To learn more about Project Inspire, visit www.projectinspiretn.org
After watching Jamal Lett explain his passion for helping underprivileged students, organizers of TEACH/Here, Chattanooga's teacher residency program, knew the effort was more than just about recruiting qualified educators.
Lett, a resident working with a veteran teacher at Orchard Knob Middle School, explains on video how one of his middle school teachers inspired him to want to do better - inspiration that's stuck with him to the age of 23. Now, he tries to give his students that same gift of inspiration.
"You have to give them a reason to want it. That's what wakes me up every day," he said.
In hearing Lett's philosophy, program organizers realized that the work of TEACH/Here, which places teachers in urban schools, is about more than just job placement.
"His testimony is what told us we named it wrong. This is about more than just academia. It's about people's commitment to a value system," said Cheri Dedmon, the program's director.
Officials have renamed the program Project Inspire and have sharpened its focus.

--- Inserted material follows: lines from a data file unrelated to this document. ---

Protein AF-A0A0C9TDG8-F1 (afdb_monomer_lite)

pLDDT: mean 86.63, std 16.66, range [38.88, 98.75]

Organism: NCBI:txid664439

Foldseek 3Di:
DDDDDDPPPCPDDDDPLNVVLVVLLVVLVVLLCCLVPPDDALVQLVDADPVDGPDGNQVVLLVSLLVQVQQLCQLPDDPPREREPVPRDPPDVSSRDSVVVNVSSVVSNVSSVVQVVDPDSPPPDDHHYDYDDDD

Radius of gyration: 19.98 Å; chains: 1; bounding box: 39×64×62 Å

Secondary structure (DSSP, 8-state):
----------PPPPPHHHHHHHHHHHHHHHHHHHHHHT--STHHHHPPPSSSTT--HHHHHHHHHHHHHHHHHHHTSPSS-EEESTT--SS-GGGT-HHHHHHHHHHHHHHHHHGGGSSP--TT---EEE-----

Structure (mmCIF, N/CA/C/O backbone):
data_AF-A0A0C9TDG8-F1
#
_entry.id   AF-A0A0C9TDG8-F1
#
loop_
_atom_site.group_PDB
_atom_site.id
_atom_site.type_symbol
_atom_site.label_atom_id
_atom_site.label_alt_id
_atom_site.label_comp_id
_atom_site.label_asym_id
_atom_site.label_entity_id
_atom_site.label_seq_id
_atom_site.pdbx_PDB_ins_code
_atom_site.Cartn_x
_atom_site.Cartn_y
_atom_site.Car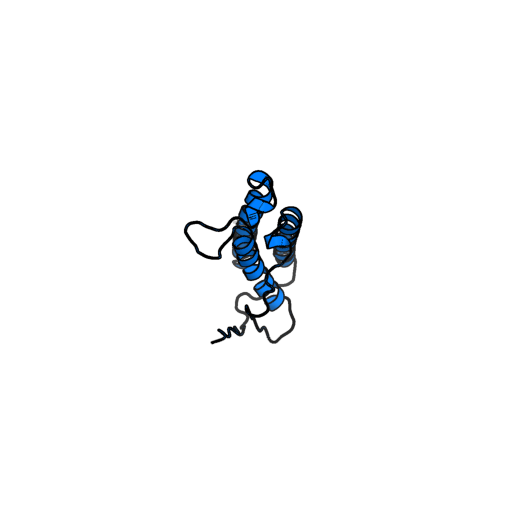tn_z
_atom_site.occupancy
_atom_site.B_iso_or_equiv
_atom_site.auth_seq_id
_atom_site.auth_comp_id
_atom_site.auth_asym_id
_atom_site.auth_atom_id
_atom_site.pdbx_PDB_model_num
ATOM 1 N N . MET A 1 1 ? 18.274 39.107 -44.497 1.00 38.97 1 MET A N 1
ATOM 2 C CA . MET A 1 1 ? 17.041 38.489 -43.977 1.00 38.97 1 MET A CA 1
ATOM 3 C C . MET A 1 1 ? 17.486 37.546 -42.884 1.00 38.97 1 MET A C 1
ATOM 5 O O . MET A 1 1 ? 18.145 36.566 -43.193 1.00 38.97 1 MET A O 1
ATOM 9 N N . SER A 1 2 ? 17.288 37.948 -41.633 1.00 38.88 2 SER A N 1
ATOM 10 C CA . SER A 1 2 ? 17.699 37.180 -40.458 1.00 38.88 2 SER A CA 1
ATOM 11 C C . SER A 1 2 ? 16.462 36.467 -39.932 1.00 38.88 2 SER A C 1
ATOM 13 O O . SER A 1 2 ? 15.526 37.137 -39.504 1.00 38.88 2 SER A O 1
ATOM 15 N N . GLU A 1 3 ? 16.435 35.140 -40.015 1.00 39.75 3 GLU A N 1
ATOM 16 C CA . GLU A 1 3 ? 15.420 34.321 -39.352 1.00 39.75 3 GLU A CA 1
ATOM 17 C C . GLU A 1 3 ? 15.849 34.093 -37.904 1.00 39.75 3 GLU A C 1
ATOM 19 O O . GLU A 1 3 ? 16.811 33.389 -37.605 1.00 39.75 3 GLU A O 1
ATOM 24 N N . THR A 1 4 ? 15.142 34.761 -37.002 1.00 43.66 4 THR A N 1
ATOM 25 C CA . THR A 1 4 ? 15.084 34.450 -35.577 1.00 43.66 4 THR A CA 1
ATOM 26 C C . THR A 1 4 ? 14.341 33.132 -35.392 1.00 43.66 4 THR A C 1
ATOM 28 O O . THR A 1 4 ? 13.128 33.079 -35.574 1.00 43.66 4 THR A O 1
ATOM 31 N N . THR A 1 5 ? 15.051 32.071 -35.017 1.00 43.44 5 THR A N 1
ATOM 32 C CA . THR A 1 5 ? 14.441 30.857 -34.465 1.00 43.44 5 THR A CA 1
ATOM 33 C C . THR A 1 5 ? 13.929 31.154 -33.061 1.00 43.44 5 THR A C 1
ATOM 35 O O . THR A 1 5 ? 14.720 31.376 -32.143 1.00 43.44 5 THR A O 1
ATOM 38 N N . GLU A 1 6 ? 12.605 31.179 -32.911 1.00 45.69 6 GLU A N 1
ATOM 39 C CA . GLU A 1 6 ? 11.919 31.178 -31.621 1.00 45.69 6 GLU A CA 1
ATOM 40 C C . GLU A 1 6 ? 12.302 29.918 -30.835 1.00 45.69 6 GLU A C 1
ATOM 42 O O . GLU A 1 6 ? 12.030 28.788 -31.243 1.00 45.69 6 GLU A O 1
ATOM 47 N N . SER A 1 7 ? 12.944 30.119 -29.688 1.00 45.50 7 SER A N 1
ATOM 48 C CA . SER A 1 7 ? 13.117 29.103 -28.658 1.00 45.50 7 SER A CA 1
ATOM 49 C C . SER A 1 7 ? 11.772 28.881 -27.967 1.00 45.50 7 SER A C 1
ATOM 51 O O . SER A 1 7 ? 11.445 29.564 -26.995 1.00 45.50 7 SER A O 1
ATOM 53 N N . GLY A 1 8 ? 10.976 27.960 -28.507 1.00 42.81 8 GLY A N 1
ATOM 54 C CA . GLY A 1 8 ? 9.799 27.431 -27.832 1.00 42.81 8 GLY A CA 1
ATOM 55 C C . GLY A 1 8 ? 10.227 26.680 -26.575 1.00 42.81 8 GLY A C 1
ATOM 56 O O . GLY A 1 8 ? 10.941 25.683 -26.658 1.00 42.81 8 GLY A O 1
ATOM 57 N N . ASP A 1 9 ? 9.794 27.183 -25.426 1.00 46.00 9 ASP A N 1
ATOM 58 C CA . ASP A 1 9 ? 9.895 26.546 -24.116 1.00 46.00 9 ASP A CA 1
ATOM 59 C C . ASP A 1 9 ? 9.060 25.251 -24.128 1.00 46.00 9 ASP A C 1
ATOM 61 O O . ASP A 1 9 ? 7.871 25.236 -23.810 1.00 46.00 9 ASP A O 1
ATOM 65 N N . HIS A 1 10 ? 9.645 24.163 -24.637 1.00 47.03 10 HIS A N 1
ATOM 66 C CA . HIS A 1 10 ? 9.066 22.825 -24.557 1.00 47.03 10 HIS A CA 1
ATOM 67 C C . HIS A 1 10 ? 9.347 22.293 -23.158 1.00 47.03 10 HIS A C 1
ATOM 69 O O . HIS A 1 10 ? 10.384 21.682 -22.903 1.00 47.03 10 HIS A O 1
ATOM 75 N N . ASN A 1 11 ? 8.414 22.537 -22.244 1.00 50.22 11 ASN A N 1
ATOM 76 C CA . ASN A 1 11 ? 8.374 21.786 -21.003 1.00 50.22 11 ASN A CA 1
ATOM 77 C C . ASN A 1 11 ? 8.141 20.309 -21.388 1.00 50.22 11 ASN A C 1
ATOM 79 O O . ASN A 1 11 ? 7.131 20.026 -22.039 1.00 50.22 11 ASN A O 1
ATOM 83 N N . PRO A 1 12 ? 9.069 19.377 -21.111 1.00 53.06 12 PRO A N 1
ATOM 84 C CA . PRO A 1 12 ? 8.899 17.993 -21.528 1.00 53.06 12 PRO A CA 1
ATOM 85 C C . PRO A 1 12 ? 7.684 17.399 -20.811 1.00 53.06 12 PRO A C 1
ATOM 87 O O . PRO A 1 12 ? 7.591 17.455 -19.585 1.00 53.06 12 PRO A O 1
ATOM 90 N N . GLU A 1 13 ? 6.750 16.840 -21.584 1.00 58.38 13 GLU A N 1
ATOM 91 C CA . GLU A 1 13 ? 5.613 16.095 -21.041 1.00 58.38 13 GLU A CA 1
ATOM 92 C C . GLU A 1 13 ? 6.117 15.033 -20.046 1.00 58.38 13 GLU A C 1
ATOM 94 O O . GLU A 1 13 ? 7.095 14.334 -20.347 1.00 58.38 13 GLU A O 1
ATOM 99 N N . PRO A 1 14 ? 5.488 14.890 -18.862 1.00 63.81 14 PRO A N 1
ATOM 100 C CA . PRO A 1 14 ? 5.902 13.897 -17.882 1.00 63.81 14 PRO A CA 1
ATOM 101 C C . PRO A 1 14 ? 5.906 12.506 -18.513 1.00 63.81 14 PRO A C 1
ATOM 103 O O . PRO A 1 14 ? 4.937 12.110 -19.166 1.00 63.81 14 PRO A O 1
ATOM 106 N N . THR A 1 15 ? 6.974 11.739 -18.293 1.00 79.06 15 THR A N 1
ATOM 107 C CA . THR A 1 15 ? 7.016 10.346 -18.748 1.00 79.06 15 THR A CA 1
ATOM 108 C C . THR A 1 15 ? 5.839 9.571 -18.143 1.00 79.06 15 THR A C 1
ATOM 110 O O . THR A 1 15 ? 5.379 9.869 -17.036 1.00 79.06 15 THR A O 1
ATOM 113 N N . GLN A 1 16 ? 5.341 8.550 -18.844 1.00 84.94 16 GLN A N 1
ATOM 114 C CA . GLN A 1 16 ? 4.245 7.706 -18.339 1.00 84.94 16 GLN A CA 1
ATOM 115 C C . GLN A 1 16 ? 4.560 7.129 -16.946 1.00 84.94 16 GLN A C 1
ATOM 117 O O . GLN A 1 16 ? 3.672 7.013 -16.104 1.00 84.94 16 GLN A O 1
ATOM 122 N N . LEU A 1 17 ? 5.838 6.846 -16.668 1.00 84.44 17 LEU A N 1
ATOM 123 C CA . LEU A 1 17 ? 6.305 6.394 -15.361 1.00 84.44 17 LEU A CA 1
ATOM 124 C C . LEU A 1 17 ? 6.061 7.448 -14.272 1.00 84.44 17 LEU A C 1
ATOM 126 O O . LEU A 1 17 ? 5.533 7.105 -13.218 1.00 84.44 17 LEU A O 1
ATOM 130 N N . ILE A 1 18 ? 6.368 8.724 -14.526 1.00 87.12 18 ILE A N 1
ATOM 131 C CA . ILE A 1 18 ? 6.111 9.816 -13.570 1.00 87.12 18 ILE A CA 1
ATOM 132 C C . ILE A 1 18 ? 4.613 9.912 -13.262 1.00 87.12 18 ILE A C 1
ATOM 134 O O . ILE A 1 18 ? 4.225 10.041 -12.101 1.00 87.12 18 ILE A O 1
ATOM 138 N N . GLN A 1 19 ? 3.753 9.784 -14.276 1.00 89.81 19 GLN A N 1
ATOM 139 C CA . GLN A 1 19 ? 2.301 9.796 -14.078 1.00 89.81 19 GLN A CA 1
ATOM 140 C C . GLN A 1 19 ? 1.831 8.605 -13.226 1.00 89.81 19 GLN A C 1
ATOM 142 O O . GLN A 1 19 ? 1.035 8.777 -12.301 1.00 89.81 19 GLN A O 1
ATOM 147 N N . LEU A 1 20 ? 2.355 7.402 -13.482 1.00 90.56 20 LEU A N 1
ATOM 148 C CA . LEU A 1 20 ? 2.047 6.208 -12.692 1.00 90.56 20 LEU A CA 1
ATOM 149 C C . LEU A 1 20 ? 2.544 6.327 -11.246 1.00 90.56 20 LEU A C 1
ATOM 151 O O . LEU A 1 20 ? 1.811 5.968 -10.322 1.00 90.56 20 LEU A O 1
ATOM 155 N N . LEU A 1 21 ? 3.746 6.865 -11.024 1.00 91.81 21 LEU A N 1
ATOM 156 C CA . LEU A 1 21 ? 4.288 7.121 -9.687 1.00 91.81 21 LEU A CA 1
ATOM 157 C C . LEU A 1 21 ? 3.463 8.174 -8.941 1.00 91.81 21 LEU A C 1
ATOM 159 O O . LEU A 1 21 ? 3.153 7.984 -7.761 1.00 91.81 21 LEU A O 1
ATOM 163 N N . PHE A 1 22 ? 3.030 9.237 -9.622 1.00 93.50 22 PHE A N 1
ATOM 164 C CA . PHE A 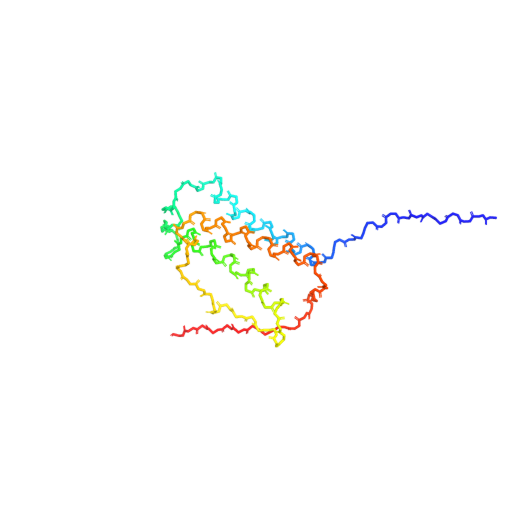1 22 ? 2.134 10.241 -9.052 1.00 93.50 22 PHE A CA 1
ATOM 165 C C . PHE A 1 22 ? 0.815 9.615 -8.583 1.00 93.50 22 PHE A C 1
ATOM 167 O O . PHE A 1 22 ? 0.414 9.800 -7.432 1.00 93.50 22 PHE A O 1
ATOM 174 N N . VAL A 1 23 ? 0.159 8.813 -9.426 1.00 94.94 23 VAL A N 1
ATOM 175 C CA . VAL A 1 23 ? -1.097 8.140 -9.054 1.00 94.94 23 VAL A CA 1
ATOM 176 C C . VAL A 1 23 ? -0.869 7.152 -7.907 1.00 94.94 23 VAL A C 1
ATOM 178 O O . VAL A 1 23 ? -1.623 7.152 -6.933 1.00 94.94 23 VAL A O 1
ATOM 181 N N . SER A 1 24 ? 0.196 6.353 -7.978 1.00 95.12 24 SER A N 1
ATOM 182 C CA . SER A 1 24 ? 0.526 5.340 -6.967 1.00 95.12 24 SER A CA 1
ATOM 183 C C . SER A 1 24 ? 0.770 5.965 -5.593 1.00 95.12 24 SER A C 1
ATOM 185 O O . SER A 1 24 ? 0.194 5.539 -4.590 1.00 95.12 24 SER A O 1
ATOM 187 N N . THR A 1 25 ? 1.583 7.022 -5.543 1.00 97.00 25 THR A N 1
ATOM 188 C CA . THR A 1 25 ? 1.864 7.751 -4.299 1.00 97.00 25 THR A CA 1
ATOM 189 C C . THR A 1 25 ? 0.632 8.491 -3.783 1.00 97.00 25 THR A C 1
ATOM 191 O O . THR A 1 25 ? 0.404 8.490 -2.577 1.00 97.00 25 THR A O 1
ATOM 194 N N . THR A 1 26 ? -0.218 9.031 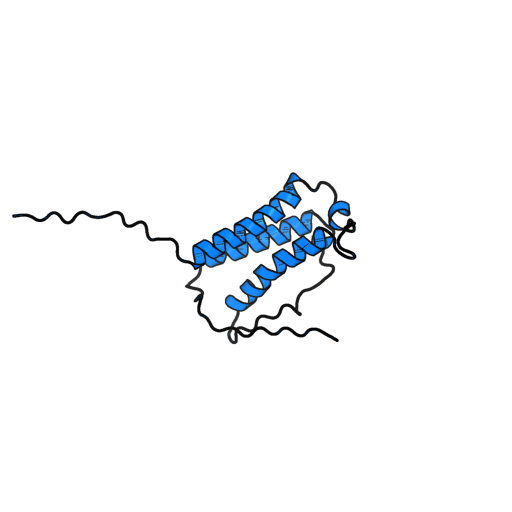-4.663 1.00 97.88 26 THR A N 1
ATOM 195 C CA . THR A 1 26 ? -1.487 9.671 -4.274 1.00 97.88 26 THR A CA 1
ATOM 196 C C . THR A 1 26 ? -2.447 8.690 -3.599 1.00 97.88 26 THR A C 1
ATOM 198 O O . THR A 1 26 ? -3.013 9.005 -2.553 1.00 97.88 26 THR A O 1
ATOM 201 N N . VAL A 1 27 ? -2.613 7.481 -4.144 1.00 97.75 27 VAL A N 1
ATOM 202 C CA . VAL A 1 27 ? -3.481 6.447 -3.549 1.00 97.75 27 VAL A CA 1
ATOM 203 C C . VAL A 1 27 ? -2.980 6.032 -2.161 1.00 97.75 27 VAL A C 1
ATOM 205 O O . VAL A 1 27 ? -3.764 5.932 -1.216 1.00 97.75 27 VAL A O 1
ATOM 208 N N . LEU A 1 28 ? -1.670 5.830 -2.001 1.00 98.25 28 LEU A N 1
ATOM 209 C CA . LEU A 1 28 ? -1.088 5.515 -0.693 1.00 98.25 28 LEU A CA 1
ATOM 210 C C . LEU A 1 28 ? -1.166 6.695 0.284 1.00 98.25 28 LEU A C 1
ATOM 212 O O . LEU A 1 28 ? -1.345 6.478 1.483 1.00 98.25 28 LEU A O 1
ATOM 216 N N . GLN A 1 29 ? -1.087 7.933 -0.207 1.00 98.50 29 GLN A N 1
ATOM 217 C CA . GLN A 1 29 ? -1.254 9.124 0.621 1.00 98.50 29 GLN A CA 1
ATOM 218 C C . GLN A 1 29 ? -2.675 9.215 1.183 1.00 98.50 29 GLN A C 1
ATOM 220 O O . GLN A 1 29 ? -2.827 9.473 2.369 1.00 98.50 29 GLN A O 1
ATOM 225 N N . GLN A 1 30 ? -3.709 8.897 0.399 1.00 98.38 30 GLN A N 1
ATOM 226 C CA . GLN A 1 30 ? -5.091 8.838 0.903 1.00 98.38 30 GLN A CA 1
ATOM 227 C C . GLN A 1 30 ? -5.244 7.820 2.044 1.00 98.38 30 GLN A C 1
ATOM 229 O O . GLN A 1 30 ? -5.924 8.078 3.040 1.00 98.38 30 GLN A O 1
ATOM 234 N N . ALA A 1 31 ? -4.586 6.664 1.920 1.00 98.25 31 ALA A N 1
ATOM 235 C CA . ALA A 1 31 ? -4.539 5.661 2.978 1.00 98.25 31 ALA A CA 1
ATOM 236 C C . ALA A 1 31 ? -3.820 6.187 4.234 1.00 98.25 31 ALA A C 1
ATOM 238 O O . ALA A 1 31 ? -4.292 5.972 5.350 1.00 98.25 31 ALA A O 1
ATOM 239 N N . LEU A 1 32 ? -2.708 6.906 4.065 1.00 98.69 32 LEU A N 1
ATOM 240 C CA . LEU A 1 32 ? -1.971 7.519 5.170 1.00 98.69 32 LEU A CA 1
ATOM 241 C C . LEU A 1 32 ? -2.778 8.640 5.844 1.00 98.69 32 LEU A C 1
ATOM 243 O O . LEU A 1 32 ? -2.814 8.715 7.071 1.00 98.69 32 LEU A O 1
ATOM 247 N N . ASP A 1 33 ? -3.482 9.459 5.068 1.00 98.69 33 ASP A N 1
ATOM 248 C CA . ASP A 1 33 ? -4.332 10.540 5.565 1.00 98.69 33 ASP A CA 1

Sponsored by the Public Education Foundation, the program recruits professionals or recent graduates to teach math and science in hard-to-staff urban schools. The effort was operating in both Knox and Hamilton counties.
In the past, some entered a program to teach math in grades fourth through eighth, while others entered seventh through 12th grades to teach math or science.
Now, the focus will be on teaching fourth- through eighth-grade math in Hamilton County, though the program could expand to other content areas as the needs of local schools change.
Through Project Inspire, prospective teachers spend one year co-teaching alongside a veteran teacher. At the same time, they take graduate classes, earning a master's degree and teaching credentials. Once they finish the residency year, participants commit to teaching in an urban school for four years.
In renaming the organization, Dedmon said leaders kept returning to the theme of inspire because of teachers like Lett's commitment to raising urban students up from low expectations and disadvantages in life. They view the work as a calling.
"These are folks who are really committed to this work to go into schools that are challenging and help families in poverty. This is a commitment around their hearts and a passion for what they feel is really important. They inspired us and they are inspired by the kids," Dedmon said.
Lett, who originally studied to become a doctor, was turned off to the field when he visited a psychiatric hospital during college. Many regulars rotated in and out - some looking for a pill fix, others just looking for a place to lay their heads or get a warm meal.
"I just didn't want to be a part of that," he said. "I wanted to help people before they got to that point."
He thought of ways to reach people earlier in life and decided an education career would give him a better platform for changing prospects of the underprivileged.
"I want to see long-term progression," he said. "A lot of that is education and being an influence, a mentor. I thought TEACH/Here, and now Project Inspire, gave me the means to do that."